What about the inertia tensor? We know that it is actually defined in classical mechanics as a product of two vectors (and an integral):

\[ \begin{aligned} I_{jk} = \int dV\ \rho(\vec{r}) (r^2 \delta_{jk} - r_j r_k) \end{aligned} \]

This is an example of a dyadic tensor; it's a tensor with two vector indices. As I already noted, this transforms as a nine-dimensional representation of the rotation group. However, we know that it's formed as a direct product of two vectors, so the representation of rotations will also be a direct product. This will be a dense 9x9 matrix. But we might hope that there exists a decomposition into a direct sum.

In fact, this decomposition is exactly what is guaranteed by representation theory, and it's what we've already proved using addition of angular momentum! The decomposition in terms of the dimension of the representation is

\[ \begin{aligned} \textbf{3} \otimes \textbf{3} = \textbf{5} \oplus \textbf{3} \oplus \textbf{1} \end{aligned} \]

These latter representations are irreducible representations, which simply means they cannot be decomposed further. The general problem of finding all such decompositions and irreducible representations for a given group is known as plethysm. We only know the answer for the rotation group already because we went to a lot of trouble to solve the addition of angular momentum problem! Concretely, this decomposition means we should be able to identify three smaller components within the tensor \( I \), which transform as a scalar, as a vector, and as a five-dimensional object; we'll see concretely how this works in a little bit.
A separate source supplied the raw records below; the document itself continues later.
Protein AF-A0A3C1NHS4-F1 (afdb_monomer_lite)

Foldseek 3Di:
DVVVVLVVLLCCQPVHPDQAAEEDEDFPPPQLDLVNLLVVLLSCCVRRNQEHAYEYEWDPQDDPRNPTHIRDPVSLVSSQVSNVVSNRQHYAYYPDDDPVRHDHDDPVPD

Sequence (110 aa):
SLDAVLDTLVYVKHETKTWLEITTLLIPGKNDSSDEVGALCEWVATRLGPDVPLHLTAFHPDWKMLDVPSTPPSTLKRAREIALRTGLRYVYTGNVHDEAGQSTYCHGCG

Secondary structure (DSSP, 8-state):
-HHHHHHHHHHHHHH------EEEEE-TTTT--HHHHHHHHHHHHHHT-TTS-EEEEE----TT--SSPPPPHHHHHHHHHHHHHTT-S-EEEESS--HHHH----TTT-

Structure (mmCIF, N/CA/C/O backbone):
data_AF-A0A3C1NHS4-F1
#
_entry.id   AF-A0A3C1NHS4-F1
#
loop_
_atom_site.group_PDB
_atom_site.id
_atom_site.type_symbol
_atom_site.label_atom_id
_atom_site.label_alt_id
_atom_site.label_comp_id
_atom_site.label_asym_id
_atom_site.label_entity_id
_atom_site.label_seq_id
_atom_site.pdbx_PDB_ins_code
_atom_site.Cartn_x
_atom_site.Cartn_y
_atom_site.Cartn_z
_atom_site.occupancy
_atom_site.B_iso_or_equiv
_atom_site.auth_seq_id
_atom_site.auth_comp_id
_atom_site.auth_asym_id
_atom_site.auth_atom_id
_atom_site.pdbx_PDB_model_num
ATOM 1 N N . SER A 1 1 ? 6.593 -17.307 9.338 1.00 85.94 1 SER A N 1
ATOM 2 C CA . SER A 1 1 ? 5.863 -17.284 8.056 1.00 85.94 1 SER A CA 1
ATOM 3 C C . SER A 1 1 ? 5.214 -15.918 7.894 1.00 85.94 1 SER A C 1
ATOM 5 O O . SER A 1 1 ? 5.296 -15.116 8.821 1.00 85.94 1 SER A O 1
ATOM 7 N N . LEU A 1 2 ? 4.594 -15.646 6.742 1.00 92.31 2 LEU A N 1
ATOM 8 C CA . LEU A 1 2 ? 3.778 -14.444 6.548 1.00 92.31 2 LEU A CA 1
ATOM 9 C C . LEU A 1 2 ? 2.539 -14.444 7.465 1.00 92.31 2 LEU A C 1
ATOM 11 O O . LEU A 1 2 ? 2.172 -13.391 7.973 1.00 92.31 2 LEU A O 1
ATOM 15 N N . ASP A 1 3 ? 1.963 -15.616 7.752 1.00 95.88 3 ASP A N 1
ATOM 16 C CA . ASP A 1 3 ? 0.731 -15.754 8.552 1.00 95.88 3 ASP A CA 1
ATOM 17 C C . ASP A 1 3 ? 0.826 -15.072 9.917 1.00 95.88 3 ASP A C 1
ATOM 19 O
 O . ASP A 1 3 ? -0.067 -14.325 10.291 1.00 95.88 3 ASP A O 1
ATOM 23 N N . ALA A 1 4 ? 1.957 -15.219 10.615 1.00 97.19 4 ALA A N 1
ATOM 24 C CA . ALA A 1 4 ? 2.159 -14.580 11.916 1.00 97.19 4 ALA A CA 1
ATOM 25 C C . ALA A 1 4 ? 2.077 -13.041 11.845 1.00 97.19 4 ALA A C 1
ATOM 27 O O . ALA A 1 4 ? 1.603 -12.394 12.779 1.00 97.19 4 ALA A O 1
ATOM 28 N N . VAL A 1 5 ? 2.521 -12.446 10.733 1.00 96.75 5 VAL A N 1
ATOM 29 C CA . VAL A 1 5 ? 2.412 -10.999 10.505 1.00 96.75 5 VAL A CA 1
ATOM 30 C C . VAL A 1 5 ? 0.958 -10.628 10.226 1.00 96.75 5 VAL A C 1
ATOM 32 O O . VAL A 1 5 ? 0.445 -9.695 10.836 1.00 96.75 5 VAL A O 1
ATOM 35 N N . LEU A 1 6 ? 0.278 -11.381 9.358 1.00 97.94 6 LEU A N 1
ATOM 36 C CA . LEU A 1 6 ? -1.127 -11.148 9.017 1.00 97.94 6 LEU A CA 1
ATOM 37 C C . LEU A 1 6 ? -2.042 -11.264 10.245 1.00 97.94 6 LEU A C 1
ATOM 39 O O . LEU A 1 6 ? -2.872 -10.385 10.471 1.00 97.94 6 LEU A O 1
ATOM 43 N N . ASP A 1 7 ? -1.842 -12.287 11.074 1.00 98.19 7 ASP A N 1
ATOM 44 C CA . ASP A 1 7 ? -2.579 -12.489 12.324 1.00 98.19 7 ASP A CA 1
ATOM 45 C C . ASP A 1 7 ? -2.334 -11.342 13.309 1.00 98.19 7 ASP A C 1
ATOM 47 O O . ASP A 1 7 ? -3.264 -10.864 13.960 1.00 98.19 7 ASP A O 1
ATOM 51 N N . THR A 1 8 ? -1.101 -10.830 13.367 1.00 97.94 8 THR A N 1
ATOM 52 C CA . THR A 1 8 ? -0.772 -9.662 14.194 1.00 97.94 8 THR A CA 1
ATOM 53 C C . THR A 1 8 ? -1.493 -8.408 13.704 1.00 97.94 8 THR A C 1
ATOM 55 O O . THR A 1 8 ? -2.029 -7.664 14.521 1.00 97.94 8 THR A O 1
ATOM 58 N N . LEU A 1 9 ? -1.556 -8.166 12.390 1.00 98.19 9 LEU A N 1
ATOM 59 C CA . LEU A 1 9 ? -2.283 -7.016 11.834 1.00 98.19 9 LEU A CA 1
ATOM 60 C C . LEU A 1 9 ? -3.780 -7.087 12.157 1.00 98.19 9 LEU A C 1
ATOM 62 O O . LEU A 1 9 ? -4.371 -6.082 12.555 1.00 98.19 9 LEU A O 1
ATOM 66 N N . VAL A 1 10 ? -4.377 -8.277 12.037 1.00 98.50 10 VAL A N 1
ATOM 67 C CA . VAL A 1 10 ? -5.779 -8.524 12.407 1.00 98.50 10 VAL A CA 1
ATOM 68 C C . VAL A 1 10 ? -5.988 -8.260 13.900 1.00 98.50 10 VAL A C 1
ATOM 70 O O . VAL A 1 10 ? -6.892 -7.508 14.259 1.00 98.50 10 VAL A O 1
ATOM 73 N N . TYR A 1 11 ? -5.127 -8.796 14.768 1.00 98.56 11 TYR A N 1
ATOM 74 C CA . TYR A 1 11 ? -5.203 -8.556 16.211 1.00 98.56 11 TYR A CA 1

We can explicitly see the block-diagonal structure appearing if we consider how a rotation acts on our system of total angular momentum. On the homework, you explored the use of the Wigner D-matrix to describe what happens to angular momentum eigenstates under rotations:

\[ \begin{aligned} \mathcal{D}_{m'm}^{(j)}(R) = \bra{j,m'} \exp \left( \frac{-i (\hat{\vec{J}} \cdot \vec{n}) \phi}{\hbar} \right) \ket{j,m} \end{aligned} \]

When we apply a rotation to our quantum system, the Wigner D-matrix tells us the amplitude for a rotated angular momentum eigenstate \( \ket{j,m} \) to be found in another angular momentum eigenstate \( \ket{j,m'} \); by Born's rule the probability of measuring \(\hat{J}_z' = m'\) after rotation is precisely \(|\mathcal{D}_{m'm}^{(j)}(R)|^2\).
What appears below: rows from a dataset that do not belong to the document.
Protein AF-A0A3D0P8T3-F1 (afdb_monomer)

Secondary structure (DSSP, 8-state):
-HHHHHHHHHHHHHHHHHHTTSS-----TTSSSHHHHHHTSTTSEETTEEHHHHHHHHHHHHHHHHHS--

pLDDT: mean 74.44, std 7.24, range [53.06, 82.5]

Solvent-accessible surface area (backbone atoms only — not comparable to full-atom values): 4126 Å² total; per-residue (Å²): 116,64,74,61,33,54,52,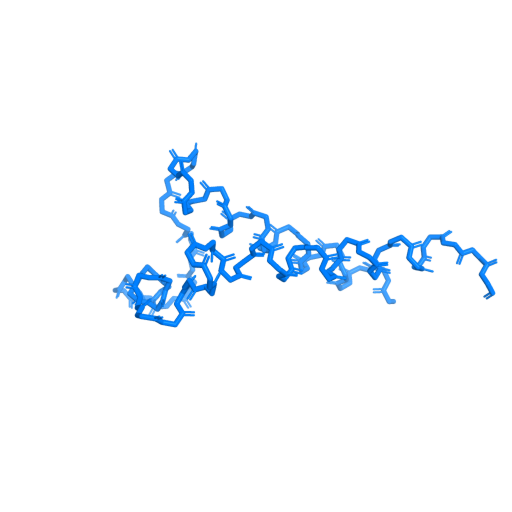51,28,51,56,25,45,51,56,36,36,36,75,71,65,77,44,75,87,78,92,62,96,64,73,84,62,48,61,60,54,51,54,70,34,88,76,24,42,54,97,90,39,57,44,35,53,58,51,25,51,52,28,48,51,51,43,53,57,66,70,47,92,124

Radius of gyration: 13.42 Å; Cα contacts (8 Å, |Δi|>4): 53; chains: 1; bounding box: 32×28×34 Å

Mean predicted aligned error: 8.36 Å

Nearest PDB structures (foldseek):
  4nv2-assembly1_A  TM=8.574E-01  e=1.640E-02  Synechococcus sp. JA-2-3B'a(2-13)
  4nv6-assembly1_A  TM=8.008E-01  e=1.994E-02  Synechococcus sp. JA-2-3B'a(2-13)
  6uve-assembly1_A  TM=2.859E-01  e=9.661E+00  Homo sapiens

Sequence (70 aa):
MGGLATIGAIDTASITLERWGVIGELACPGGADGCDKVLNSAWGTVLGQPLALFGFLAYLALVLLSLLPL

Structure (mmCIF, N/CA/C/O backbone):
data_AF-A0A3D0P8T3-F1
#
_entry.id   AF-A0A3D0P8T3-F1
#
loop_
_atom_site.group_PDB
_atom_site.id
_atom_site.type_symbol
_atom_site.label_atom_id
_atom_site.label_alt_id
_atom_site.label_comp_id
_atom_site.label_asym_id
_atom_site.label_entity_id
_atom_site.label_seq_id
_atom_site.pdbx_PDB_ins_code
_atom_site.Cartn_x
_atom_site.Cartn_y
_atom_site.Cartn_z
_atom_site.occupancy
_atom_site.B_iso_or_equiv
_atom_site.auth_seq_id
_atom_site.auth_comp_id
_atom_site.auth_asym_id
_atom_site.auth_atom_id
_atom_site.pdbx_PDB_model_num
ATOM 1 N N . MET A 1 1 ? 15.782 -5.575 -7.697 1.00 55.53 1 MET A N 1
ATOM 2 C CA . MET A 1 1 ? 14.987 -4.449 -7.157 1.00 55.53 1 MET A CA 1
ATOM 3 C C . MET A 1 1 ? 13.502 -4.574 -7.517 1.00 55.53 1 MET A C 1
ATOM 5 O O . MET A 1 1 ? 12.694 -4.515 -6.605 1.00 55.53 1 MET A O 1
ATOM 9 N N . GLY A 1 2 ? 13.125 -4.861 -8.774 1.00 60.62 2 GLY A N 1
ATOM 10 C CA . GLY A 1 2 ? 11.706 -4.990 -9.171 1.00 60.62 2 GLY A CA 1
ATOM 11 C C . GLY A 1 2 ? 10.884 -6.074 -8.447 1.00 60.62 2 GLY A C 1
ATOM 12 O O . GLY A 1 2 ? 9.751 -5.811 -8.068 1.00 60.62 2 GLY A O 1
ATOM 13 N N . GLY A 1 3 ? 11.457 -7.255 -8.169 1.00 67.44 3 GLY A N 1
ATOM 14 C CA . GLY A 1 3 ? 10.709 -8.365 -7.545 1.00 67.44 3 GLY A CA 1
ATOM 15 C C . GLY A 1 3 ? 10.203 -8.099 -6.118 1.00 67.44 3 GLY A C 1
ATOM 16 O O . GLY A 1 3 ? 9.136 -8.571 -5.745 1.00 67.44 3 GLY A O 1
ATOM 17 N N . LEU A 1 4 ? 10.927 -7.304 -5.324 1.00 72.25 4 LEU A N 1
ATOM 18 C CA . LEU A 1 4 ? 10.487 -6.911 -3.977 1.00 72.25 4 LEU A CA 1
ATOM 19 C C . LEU A 1 4 ? 9.391 -5.837 -4.042 1.00 72.25 4 LEU A C 1
ATOM 21 O O . LEU A 1 4 ? 8.454 -5.860 -3.250 1.00 72.25 4 LEU A O 1
ATO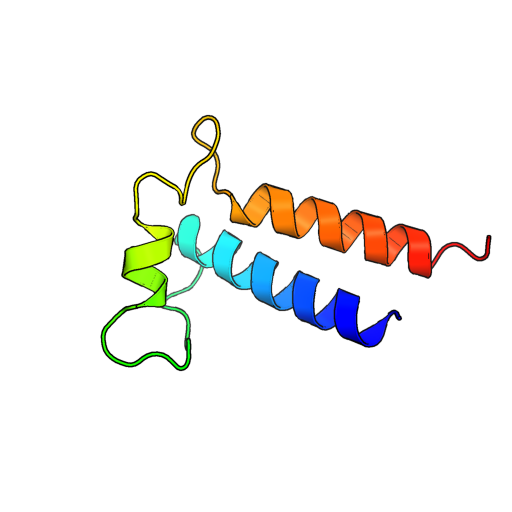M 25 N N . ALA A 1 5 ? 9.481 -4.931 -5.021 1.00 69.75 5 ALA A N 1
ATOM 26 C CA . ALA A 1 5 ? 8.500 -3.872 -5.222 1.00 69.75 5 ALA A CA 1
ATOM 27 C C . ALA A 1 5 ? 7.147 -4.423 -5.699 1.00 69.75 5 ALA A C 1
ATOM 29 O O . ALA A 1 5 ? 6.107 -3.955 -5.245 1.00 69.75 5 ALA A O 1
ATOM 30 N N . THR A 1 6 ? 7.141 -5.457 -6.548 1.00 72.19 6 THR A N 1
ATOM 31 C CA . THR A 1 6 ? 5.901 -6.129 -6.966 1.00 72.19 6 THR A CA 1
ATOM 32 C C . THR A 1 6 ? 5.228 -6.869 -5.816 1.00 72.19 6 THR A C 1
ATOM 34 O O . THR A 1 6 ? 4.012 -6.797 -5.690 1.00 72.19 6 THR A O 1
ATOM 37 N N . ILE A 1 7 ? 6.000 -7.534 -4.949 1.00 82.50 7 ILE A N 1
ATOM 38 C CA . ILE A 1 7 ? 5.449 -8.213 -3.766 1.00 82.50 7 ILE A CA 1
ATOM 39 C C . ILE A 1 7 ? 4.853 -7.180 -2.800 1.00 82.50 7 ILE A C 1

It's important to note that the same total quantum number \( j \) appears on both sides here: why is there no \( j' \)? Well, since \( [\hat{\vec{J}}^2, \hat{\vec{J}}] = 0 \), we have

\[ \begin{aligned} \bra{j',m'} \exp \left( \frac{-i (\hat{\vec{J}} \cdot \vec{n}) \phi}{\hbar} \right) \hat{\vec{J}}^2 \ket{j,m} = \hbar^2 j(j+1) (...) = \hbar^2 j'(j'+1) (...) \end{aligned} \]

which means that we must have \( j=j' \) or else the matrix element is zero. This tells us that rotations only mix the \( \hat{J}_z \) eigenstates together and leave \( j \) unchanged. In systems involving addition of multiple angular momenta, this tells us that states with different \( j \) rotate independently. In other words, we can write the overall rotation matrix for a system with multiple \( j \) values in block diagonal form:

Sketch of a block-diagonal rotation matrix.

The \( (2j+1) \times (2j+1) \) blocks appearing in this matrix are the Wigner D-matrices for each \( j \); this shows explicitly the decomposition of our reducible rotation matrix (on the direct-product states) to a direct sum over irreducible representations (each one corresponding to a single Wigner D-matrix.)